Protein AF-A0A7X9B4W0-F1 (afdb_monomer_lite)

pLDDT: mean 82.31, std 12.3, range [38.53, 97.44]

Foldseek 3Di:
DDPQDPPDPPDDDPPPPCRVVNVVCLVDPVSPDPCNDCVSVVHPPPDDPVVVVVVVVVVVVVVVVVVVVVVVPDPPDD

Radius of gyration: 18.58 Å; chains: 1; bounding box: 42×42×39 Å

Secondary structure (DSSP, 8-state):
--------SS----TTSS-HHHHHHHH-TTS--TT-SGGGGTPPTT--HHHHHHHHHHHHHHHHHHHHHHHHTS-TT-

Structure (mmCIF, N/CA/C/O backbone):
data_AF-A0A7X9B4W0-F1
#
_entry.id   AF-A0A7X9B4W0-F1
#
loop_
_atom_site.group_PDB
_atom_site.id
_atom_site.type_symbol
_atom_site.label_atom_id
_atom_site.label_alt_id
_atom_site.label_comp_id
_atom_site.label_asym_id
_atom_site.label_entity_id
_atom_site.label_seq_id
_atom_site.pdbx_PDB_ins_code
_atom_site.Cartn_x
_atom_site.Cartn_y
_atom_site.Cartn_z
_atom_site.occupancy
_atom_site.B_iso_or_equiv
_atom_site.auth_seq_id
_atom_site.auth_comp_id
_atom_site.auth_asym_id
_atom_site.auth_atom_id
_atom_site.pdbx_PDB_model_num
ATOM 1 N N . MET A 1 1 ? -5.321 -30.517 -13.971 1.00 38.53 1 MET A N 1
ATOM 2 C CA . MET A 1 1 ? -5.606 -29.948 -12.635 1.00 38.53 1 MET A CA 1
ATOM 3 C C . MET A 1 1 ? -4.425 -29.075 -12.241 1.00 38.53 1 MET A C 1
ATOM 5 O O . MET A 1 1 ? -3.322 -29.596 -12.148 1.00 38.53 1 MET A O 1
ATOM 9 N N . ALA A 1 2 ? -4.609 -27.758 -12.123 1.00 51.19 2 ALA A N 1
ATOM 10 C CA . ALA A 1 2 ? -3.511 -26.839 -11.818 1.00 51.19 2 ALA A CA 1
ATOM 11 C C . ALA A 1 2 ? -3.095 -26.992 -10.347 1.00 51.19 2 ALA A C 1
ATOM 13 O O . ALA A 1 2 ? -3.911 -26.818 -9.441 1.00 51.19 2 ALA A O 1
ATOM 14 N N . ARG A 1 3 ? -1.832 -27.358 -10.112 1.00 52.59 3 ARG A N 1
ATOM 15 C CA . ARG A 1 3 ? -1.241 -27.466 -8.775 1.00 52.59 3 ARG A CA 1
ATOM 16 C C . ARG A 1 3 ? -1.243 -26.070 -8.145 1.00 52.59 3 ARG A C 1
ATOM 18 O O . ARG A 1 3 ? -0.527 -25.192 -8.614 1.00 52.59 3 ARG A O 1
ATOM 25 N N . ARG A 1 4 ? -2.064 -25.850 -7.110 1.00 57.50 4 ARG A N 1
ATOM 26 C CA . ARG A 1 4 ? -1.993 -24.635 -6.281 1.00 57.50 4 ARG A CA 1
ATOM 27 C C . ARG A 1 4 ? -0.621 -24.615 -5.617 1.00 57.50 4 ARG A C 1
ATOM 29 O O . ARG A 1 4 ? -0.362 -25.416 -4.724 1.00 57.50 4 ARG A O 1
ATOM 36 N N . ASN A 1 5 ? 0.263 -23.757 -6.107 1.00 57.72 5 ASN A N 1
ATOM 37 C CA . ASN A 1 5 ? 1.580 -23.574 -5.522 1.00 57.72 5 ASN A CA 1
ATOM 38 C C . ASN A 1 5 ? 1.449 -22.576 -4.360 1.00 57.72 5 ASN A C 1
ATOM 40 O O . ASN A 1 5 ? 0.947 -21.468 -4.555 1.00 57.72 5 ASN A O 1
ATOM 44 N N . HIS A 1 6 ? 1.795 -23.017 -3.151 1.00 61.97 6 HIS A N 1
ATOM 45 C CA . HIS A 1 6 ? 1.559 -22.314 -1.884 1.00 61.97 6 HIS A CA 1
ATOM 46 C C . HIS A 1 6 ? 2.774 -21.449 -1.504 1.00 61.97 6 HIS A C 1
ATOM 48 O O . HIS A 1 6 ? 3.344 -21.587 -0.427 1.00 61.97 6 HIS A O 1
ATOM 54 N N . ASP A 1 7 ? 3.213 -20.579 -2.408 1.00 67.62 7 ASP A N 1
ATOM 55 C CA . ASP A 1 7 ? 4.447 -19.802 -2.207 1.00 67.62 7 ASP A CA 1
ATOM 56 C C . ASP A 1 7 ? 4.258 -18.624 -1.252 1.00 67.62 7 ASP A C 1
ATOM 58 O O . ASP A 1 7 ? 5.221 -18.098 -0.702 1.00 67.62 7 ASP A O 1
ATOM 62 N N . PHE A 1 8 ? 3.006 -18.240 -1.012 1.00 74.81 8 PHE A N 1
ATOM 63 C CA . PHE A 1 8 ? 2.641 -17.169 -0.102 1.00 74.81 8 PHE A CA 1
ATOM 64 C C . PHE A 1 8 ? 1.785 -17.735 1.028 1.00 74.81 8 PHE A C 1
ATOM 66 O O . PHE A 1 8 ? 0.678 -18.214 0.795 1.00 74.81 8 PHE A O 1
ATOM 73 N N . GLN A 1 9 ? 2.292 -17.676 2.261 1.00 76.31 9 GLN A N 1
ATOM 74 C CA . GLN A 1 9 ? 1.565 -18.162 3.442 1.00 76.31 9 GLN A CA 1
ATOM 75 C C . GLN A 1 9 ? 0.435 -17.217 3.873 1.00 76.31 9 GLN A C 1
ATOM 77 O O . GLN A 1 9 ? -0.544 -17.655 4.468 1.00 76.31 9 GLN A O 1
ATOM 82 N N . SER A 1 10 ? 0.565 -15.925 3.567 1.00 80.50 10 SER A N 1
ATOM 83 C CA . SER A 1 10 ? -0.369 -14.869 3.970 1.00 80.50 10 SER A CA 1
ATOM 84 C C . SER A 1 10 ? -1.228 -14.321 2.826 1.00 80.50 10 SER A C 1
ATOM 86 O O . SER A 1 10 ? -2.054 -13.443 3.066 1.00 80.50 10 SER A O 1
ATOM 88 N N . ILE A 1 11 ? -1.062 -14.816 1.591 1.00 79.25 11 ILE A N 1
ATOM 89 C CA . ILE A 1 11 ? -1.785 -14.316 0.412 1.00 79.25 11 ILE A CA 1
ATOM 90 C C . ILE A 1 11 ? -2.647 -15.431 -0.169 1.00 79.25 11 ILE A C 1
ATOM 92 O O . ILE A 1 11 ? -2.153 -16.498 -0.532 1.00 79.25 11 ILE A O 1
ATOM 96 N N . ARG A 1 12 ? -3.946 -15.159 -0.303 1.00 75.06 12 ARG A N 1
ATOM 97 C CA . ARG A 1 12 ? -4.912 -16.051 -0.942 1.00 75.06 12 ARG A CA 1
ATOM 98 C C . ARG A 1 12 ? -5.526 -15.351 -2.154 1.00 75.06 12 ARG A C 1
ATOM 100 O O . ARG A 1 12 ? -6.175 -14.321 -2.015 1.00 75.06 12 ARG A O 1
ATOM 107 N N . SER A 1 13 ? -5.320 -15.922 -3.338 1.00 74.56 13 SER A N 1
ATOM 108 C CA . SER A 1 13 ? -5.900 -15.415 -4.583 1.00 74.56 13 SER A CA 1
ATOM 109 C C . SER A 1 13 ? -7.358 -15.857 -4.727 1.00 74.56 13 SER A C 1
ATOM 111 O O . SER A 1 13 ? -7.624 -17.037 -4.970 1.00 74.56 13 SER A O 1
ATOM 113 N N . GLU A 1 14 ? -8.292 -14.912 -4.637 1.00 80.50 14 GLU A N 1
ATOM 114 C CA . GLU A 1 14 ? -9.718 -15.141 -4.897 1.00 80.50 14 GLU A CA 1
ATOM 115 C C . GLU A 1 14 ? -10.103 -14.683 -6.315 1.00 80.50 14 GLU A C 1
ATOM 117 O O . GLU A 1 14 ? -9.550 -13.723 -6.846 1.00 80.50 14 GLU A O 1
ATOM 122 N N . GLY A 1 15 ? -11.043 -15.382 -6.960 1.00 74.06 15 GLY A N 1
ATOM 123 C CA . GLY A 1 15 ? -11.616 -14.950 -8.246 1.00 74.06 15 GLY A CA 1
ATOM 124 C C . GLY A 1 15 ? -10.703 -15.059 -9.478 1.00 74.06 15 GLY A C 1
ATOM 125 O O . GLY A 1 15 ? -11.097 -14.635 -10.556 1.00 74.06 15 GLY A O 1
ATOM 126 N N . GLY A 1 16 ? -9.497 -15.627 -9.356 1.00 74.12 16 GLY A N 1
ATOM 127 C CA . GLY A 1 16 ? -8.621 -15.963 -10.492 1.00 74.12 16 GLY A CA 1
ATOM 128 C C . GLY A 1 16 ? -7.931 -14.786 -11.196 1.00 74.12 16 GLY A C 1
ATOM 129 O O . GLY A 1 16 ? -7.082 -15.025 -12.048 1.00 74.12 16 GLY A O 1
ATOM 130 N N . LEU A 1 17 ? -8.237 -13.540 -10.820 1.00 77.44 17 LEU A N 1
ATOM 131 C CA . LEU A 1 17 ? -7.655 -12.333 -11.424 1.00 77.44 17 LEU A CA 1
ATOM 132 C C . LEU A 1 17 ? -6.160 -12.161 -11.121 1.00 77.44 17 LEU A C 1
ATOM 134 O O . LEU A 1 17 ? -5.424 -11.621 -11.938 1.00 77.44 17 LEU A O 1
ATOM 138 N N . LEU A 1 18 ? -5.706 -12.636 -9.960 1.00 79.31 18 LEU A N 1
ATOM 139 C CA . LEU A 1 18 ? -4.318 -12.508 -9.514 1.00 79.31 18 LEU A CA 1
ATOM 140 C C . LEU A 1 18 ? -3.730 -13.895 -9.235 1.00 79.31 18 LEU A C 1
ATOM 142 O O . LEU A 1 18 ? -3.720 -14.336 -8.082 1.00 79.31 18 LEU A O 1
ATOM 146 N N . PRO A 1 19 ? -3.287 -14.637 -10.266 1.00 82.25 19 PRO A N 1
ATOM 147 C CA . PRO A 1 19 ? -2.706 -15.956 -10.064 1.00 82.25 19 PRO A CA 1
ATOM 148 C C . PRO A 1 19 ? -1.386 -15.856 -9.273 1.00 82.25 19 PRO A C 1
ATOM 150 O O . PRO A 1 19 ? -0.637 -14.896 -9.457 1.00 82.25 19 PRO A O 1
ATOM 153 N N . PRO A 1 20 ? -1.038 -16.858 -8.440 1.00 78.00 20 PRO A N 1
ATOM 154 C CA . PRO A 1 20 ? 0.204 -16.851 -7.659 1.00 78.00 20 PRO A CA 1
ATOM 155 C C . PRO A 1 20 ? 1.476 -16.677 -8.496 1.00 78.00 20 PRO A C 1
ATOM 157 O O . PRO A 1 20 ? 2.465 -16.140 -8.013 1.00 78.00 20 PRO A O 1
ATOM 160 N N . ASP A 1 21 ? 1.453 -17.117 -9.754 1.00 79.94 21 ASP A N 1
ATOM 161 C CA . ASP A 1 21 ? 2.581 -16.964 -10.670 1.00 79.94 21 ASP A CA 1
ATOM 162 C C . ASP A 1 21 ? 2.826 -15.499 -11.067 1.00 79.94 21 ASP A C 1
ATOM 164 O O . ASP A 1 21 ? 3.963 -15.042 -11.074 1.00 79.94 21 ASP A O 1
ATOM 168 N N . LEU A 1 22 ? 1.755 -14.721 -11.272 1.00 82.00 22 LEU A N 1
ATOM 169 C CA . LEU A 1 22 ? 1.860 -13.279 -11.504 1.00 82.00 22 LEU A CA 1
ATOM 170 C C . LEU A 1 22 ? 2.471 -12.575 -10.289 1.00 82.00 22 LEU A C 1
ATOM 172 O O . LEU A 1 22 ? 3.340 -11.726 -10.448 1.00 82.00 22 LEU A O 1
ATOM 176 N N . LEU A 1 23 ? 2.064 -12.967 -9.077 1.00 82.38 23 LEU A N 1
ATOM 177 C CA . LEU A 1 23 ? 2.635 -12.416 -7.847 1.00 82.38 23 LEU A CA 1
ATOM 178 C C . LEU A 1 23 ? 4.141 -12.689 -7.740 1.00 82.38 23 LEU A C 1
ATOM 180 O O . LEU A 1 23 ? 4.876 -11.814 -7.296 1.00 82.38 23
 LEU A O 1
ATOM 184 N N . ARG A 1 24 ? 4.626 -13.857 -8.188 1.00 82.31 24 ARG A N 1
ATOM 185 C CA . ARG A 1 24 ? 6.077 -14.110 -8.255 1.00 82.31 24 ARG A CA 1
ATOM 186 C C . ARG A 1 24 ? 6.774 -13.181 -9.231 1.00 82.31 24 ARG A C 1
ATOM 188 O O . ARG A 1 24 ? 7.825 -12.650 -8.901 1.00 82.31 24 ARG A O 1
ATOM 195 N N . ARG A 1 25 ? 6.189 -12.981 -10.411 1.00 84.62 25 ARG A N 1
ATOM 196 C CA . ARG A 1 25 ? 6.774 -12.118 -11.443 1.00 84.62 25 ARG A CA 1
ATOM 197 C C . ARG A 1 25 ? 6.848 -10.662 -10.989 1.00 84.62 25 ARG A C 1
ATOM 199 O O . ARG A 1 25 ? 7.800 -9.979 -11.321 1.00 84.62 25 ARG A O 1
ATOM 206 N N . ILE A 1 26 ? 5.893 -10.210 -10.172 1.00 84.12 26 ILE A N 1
++++++
_What you are asked to do:_ Since only part of the listing is wanted, copy exactly the lines from the one holding "ATOM 139 C CA" to the one holding "ATOM 154 C CA", both included.

_Output for this task:_
ATOM 139 C CA . LEU A 1 18 ? -4.318 -12.508 -9.514 1.00 79.31 18 LEU A CA 1
ATOM 140 C C . LEU A 1 18 ? -3.730 -13.895 -9.235 1.00 79.31 18 LEU A C 1
ATOM 142 O O . LEU A 1 18 ? -3.720 -14.336 -8.082 1.00 79.31 18 LEU A O 1
ATOM 146 N N . PRO A 1 19 ? -3.287 -14.637 -10.266 1.00 82.25 19 PRO A N 1
ATOM 147 C CA . PRO A 1 19 ? -2.706 -15.956 -10.064 1.00 82.25 19 PRO A CA 1
ATOM 148 C C . PRO A 1 19 ? -1.386 -15.856 -9.273 1.00 82.25 19 PRO A C 1
ATOM 150 O O . PRO A 1 19 ? -0.637 -14.896 -9.457 1.00 82.25 19 PRO A O 1
ATOM 153 N N . PRO A 1 20 ? -1.038 -16.858 -8.440 1.00 78.00 20 PRO A N 1
ATOM 154 C CA . PRO A 1 20 ? 0.204 -16.851 -7.659 1.00 78.00 20 PRO A CA 1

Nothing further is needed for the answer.